## TRY IT
Please set down, exactly as written, the line containing "ATOM 150 O O" and every line after it through the end of the records.
-------
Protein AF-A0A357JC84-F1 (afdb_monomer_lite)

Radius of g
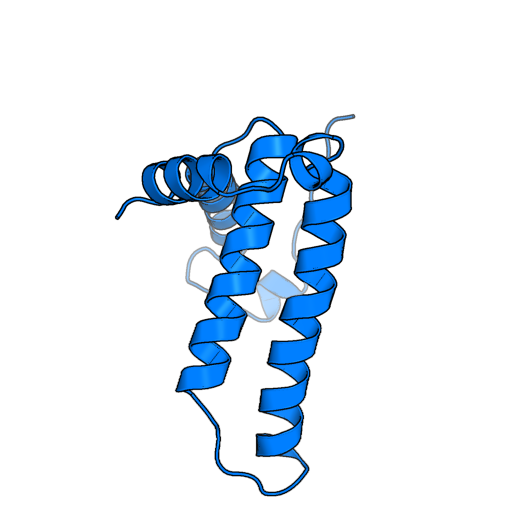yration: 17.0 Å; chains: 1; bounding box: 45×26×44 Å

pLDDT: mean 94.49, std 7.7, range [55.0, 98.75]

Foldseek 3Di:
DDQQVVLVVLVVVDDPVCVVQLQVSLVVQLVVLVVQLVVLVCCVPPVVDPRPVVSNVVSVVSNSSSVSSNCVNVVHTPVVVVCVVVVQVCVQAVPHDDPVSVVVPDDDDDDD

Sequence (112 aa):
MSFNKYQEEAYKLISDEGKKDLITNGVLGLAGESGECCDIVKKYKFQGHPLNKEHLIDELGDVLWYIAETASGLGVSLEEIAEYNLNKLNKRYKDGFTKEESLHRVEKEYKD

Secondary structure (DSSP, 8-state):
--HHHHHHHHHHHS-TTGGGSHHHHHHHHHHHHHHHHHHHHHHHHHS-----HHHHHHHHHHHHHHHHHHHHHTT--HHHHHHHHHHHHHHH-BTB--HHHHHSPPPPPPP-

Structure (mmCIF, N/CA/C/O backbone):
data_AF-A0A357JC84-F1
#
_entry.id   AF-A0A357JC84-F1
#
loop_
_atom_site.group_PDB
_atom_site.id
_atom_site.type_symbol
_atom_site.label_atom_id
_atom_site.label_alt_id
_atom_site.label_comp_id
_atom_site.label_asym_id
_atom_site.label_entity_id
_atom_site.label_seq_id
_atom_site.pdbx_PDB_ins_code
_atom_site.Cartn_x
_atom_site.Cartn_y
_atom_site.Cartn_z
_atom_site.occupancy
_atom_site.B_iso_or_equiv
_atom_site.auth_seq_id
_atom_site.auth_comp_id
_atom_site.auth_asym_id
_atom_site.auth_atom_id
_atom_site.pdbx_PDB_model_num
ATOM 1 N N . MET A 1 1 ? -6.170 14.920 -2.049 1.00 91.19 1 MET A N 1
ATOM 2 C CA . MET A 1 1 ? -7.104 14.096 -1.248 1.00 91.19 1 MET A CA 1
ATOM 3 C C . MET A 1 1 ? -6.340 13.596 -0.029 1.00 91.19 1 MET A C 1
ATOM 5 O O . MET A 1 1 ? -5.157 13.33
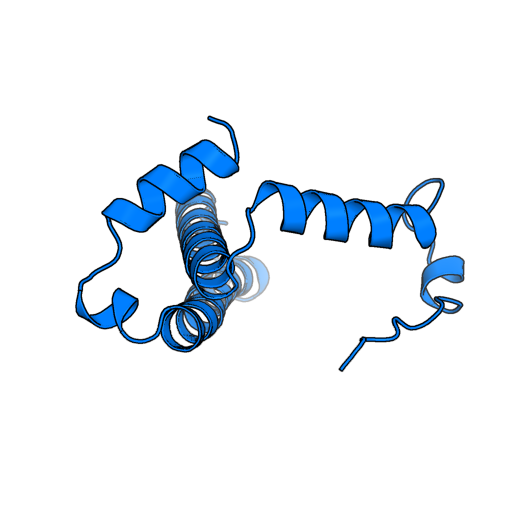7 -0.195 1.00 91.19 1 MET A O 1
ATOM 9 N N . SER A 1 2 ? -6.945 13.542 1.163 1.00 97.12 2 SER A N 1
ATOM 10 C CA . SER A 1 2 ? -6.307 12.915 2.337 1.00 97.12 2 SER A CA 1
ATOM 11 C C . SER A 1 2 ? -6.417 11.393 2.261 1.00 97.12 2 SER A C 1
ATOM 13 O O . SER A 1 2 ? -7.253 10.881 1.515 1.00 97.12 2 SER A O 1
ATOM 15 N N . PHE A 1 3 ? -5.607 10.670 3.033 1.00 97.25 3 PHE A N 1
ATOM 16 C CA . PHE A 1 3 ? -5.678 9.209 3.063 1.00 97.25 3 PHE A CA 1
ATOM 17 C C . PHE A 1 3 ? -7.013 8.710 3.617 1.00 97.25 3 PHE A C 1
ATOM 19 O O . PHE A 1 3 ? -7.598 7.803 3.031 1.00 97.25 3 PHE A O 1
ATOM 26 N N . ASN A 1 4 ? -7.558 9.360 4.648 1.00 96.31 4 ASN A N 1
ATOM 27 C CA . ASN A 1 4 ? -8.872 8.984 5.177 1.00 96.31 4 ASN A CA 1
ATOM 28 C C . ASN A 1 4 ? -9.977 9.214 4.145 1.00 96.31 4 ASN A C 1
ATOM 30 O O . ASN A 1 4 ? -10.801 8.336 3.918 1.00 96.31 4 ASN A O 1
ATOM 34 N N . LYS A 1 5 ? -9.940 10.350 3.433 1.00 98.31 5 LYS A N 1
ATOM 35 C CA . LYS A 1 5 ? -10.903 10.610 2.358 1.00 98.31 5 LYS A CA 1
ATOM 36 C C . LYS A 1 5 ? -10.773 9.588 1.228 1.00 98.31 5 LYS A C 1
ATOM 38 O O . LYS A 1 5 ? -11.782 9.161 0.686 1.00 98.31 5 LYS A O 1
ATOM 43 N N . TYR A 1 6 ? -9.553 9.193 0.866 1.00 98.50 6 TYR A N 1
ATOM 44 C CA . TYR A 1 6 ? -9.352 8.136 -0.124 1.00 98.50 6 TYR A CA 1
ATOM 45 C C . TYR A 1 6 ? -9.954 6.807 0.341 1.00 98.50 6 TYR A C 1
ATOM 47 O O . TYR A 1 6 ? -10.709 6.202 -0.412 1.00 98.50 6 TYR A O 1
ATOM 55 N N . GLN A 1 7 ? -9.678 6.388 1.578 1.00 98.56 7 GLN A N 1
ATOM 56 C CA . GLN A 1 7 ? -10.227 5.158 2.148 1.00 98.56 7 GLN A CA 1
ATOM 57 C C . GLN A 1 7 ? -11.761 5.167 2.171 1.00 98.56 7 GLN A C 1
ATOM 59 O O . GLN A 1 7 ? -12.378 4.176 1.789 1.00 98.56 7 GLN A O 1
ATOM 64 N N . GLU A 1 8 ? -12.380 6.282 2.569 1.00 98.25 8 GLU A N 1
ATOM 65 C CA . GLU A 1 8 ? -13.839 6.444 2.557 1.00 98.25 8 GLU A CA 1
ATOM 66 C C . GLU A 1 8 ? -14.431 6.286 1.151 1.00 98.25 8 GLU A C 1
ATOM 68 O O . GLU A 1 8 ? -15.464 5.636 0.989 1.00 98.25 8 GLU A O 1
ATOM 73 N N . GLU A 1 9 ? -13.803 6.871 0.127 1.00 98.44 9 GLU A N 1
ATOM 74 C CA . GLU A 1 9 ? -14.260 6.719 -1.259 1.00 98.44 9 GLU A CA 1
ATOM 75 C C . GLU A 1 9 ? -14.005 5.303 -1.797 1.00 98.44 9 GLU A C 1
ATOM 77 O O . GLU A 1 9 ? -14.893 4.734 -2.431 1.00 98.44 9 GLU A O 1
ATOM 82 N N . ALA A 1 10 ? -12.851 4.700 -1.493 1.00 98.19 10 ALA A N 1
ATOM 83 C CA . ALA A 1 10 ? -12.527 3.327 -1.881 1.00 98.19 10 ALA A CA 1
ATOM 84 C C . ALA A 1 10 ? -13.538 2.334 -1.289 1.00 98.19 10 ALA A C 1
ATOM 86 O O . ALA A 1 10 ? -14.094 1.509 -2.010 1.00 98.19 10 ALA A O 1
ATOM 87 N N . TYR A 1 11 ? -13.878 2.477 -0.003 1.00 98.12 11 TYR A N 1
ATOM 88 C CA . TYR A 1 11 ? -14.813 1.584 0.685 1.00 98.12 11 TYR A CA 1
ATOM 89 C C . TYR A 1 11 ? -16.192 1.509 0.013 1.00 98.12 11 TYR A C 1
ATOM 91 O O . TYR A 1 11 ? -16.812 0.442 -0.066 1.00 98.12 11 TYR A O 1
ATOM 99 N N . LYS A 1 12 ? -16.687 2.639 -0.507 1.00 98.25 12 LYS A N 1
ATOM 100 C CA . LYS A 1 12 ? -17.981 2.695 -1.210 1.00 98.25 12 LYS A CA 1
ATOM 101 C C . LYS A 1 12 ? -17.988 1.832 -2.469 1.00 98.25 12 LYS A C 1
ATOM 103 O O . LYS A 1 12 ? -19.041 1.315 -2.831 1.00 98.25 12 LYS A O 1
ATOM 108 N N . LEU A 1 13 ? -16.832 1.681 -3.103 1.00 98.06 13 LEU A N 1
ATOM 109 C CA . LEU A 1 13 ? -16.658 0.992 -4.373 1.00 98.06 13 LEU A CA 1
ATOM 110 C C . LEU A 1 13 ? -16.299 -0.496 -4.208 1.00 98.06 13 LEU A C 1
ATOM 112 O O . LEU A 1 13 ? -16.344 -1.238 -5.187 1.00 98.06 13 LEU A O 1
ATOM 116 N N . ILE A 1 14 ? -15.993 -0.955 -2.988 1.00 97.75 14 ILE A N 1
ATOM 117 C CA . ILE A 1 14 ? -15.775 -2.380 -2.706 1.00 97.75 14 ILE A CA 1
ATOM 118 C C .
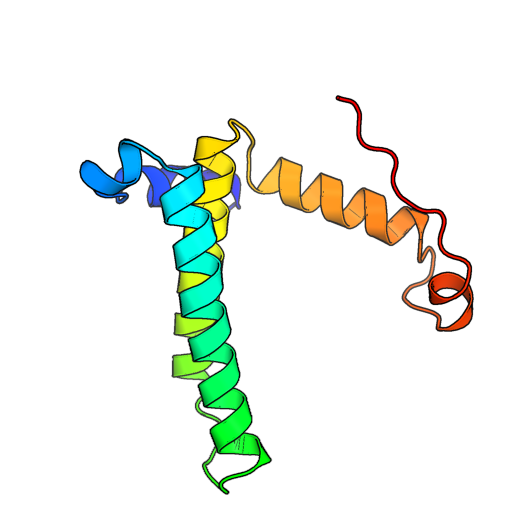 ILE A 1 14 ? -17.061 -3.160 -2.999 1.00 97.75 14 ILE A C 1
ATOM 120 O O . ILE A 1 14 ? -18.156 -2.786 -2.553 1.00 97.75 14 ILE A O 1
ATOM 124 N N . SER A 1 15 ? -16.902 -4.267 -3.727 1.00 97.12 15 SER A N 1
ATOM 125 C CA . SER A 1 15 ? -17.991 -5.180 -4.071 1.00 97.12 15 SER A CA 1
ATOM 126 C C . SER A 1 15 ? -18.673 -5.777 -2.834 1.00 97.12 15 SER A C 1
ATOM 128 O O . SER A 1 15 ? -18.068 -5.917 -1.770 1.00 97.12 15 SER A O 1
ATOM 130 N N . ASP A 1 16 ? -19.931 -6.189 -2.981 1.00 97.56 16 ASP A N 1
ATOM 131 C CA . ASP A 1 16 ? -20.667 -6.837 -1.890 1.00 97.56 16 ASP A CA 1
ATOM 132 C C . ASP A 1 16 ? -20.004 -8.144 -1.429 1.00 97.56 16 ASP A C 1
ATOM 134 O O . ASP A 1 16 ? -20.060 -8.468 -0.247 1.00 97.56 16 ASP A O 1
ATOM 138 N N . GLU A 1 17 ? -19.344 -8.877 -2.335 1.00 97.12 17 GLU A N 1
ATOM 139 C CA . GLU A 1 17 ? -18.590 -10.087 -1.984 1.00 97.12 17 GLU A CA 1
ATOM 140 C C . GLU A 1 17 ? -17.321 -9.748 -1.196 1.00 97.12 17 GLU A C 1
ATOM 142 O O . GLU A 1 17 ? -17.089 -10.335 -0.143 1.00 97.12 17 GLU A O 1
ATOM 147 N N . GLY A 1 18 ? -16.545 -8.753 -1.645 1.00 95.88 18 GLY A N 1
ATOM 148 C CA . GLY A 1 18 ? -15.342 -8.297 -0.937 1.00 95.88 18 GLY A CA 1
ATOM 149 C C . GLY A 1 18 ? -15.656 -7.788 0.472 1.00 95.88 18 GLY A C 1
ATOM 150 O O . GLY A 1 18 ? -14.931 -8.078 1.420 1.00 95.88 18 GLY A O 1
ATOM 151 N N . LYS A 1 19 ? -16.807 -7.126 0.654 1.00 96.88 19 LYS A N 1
-------
## TASK RESULT
ATOM 150 O O . GLY A 1 18 ? -14.931 -8.078 1.420 1.00 95.88 18 GLY A O 1
ATOM 151 N N . LYS A 1 19 ? -16.807 -7.126 0.654 1.00 96.88 19 LYS A N 1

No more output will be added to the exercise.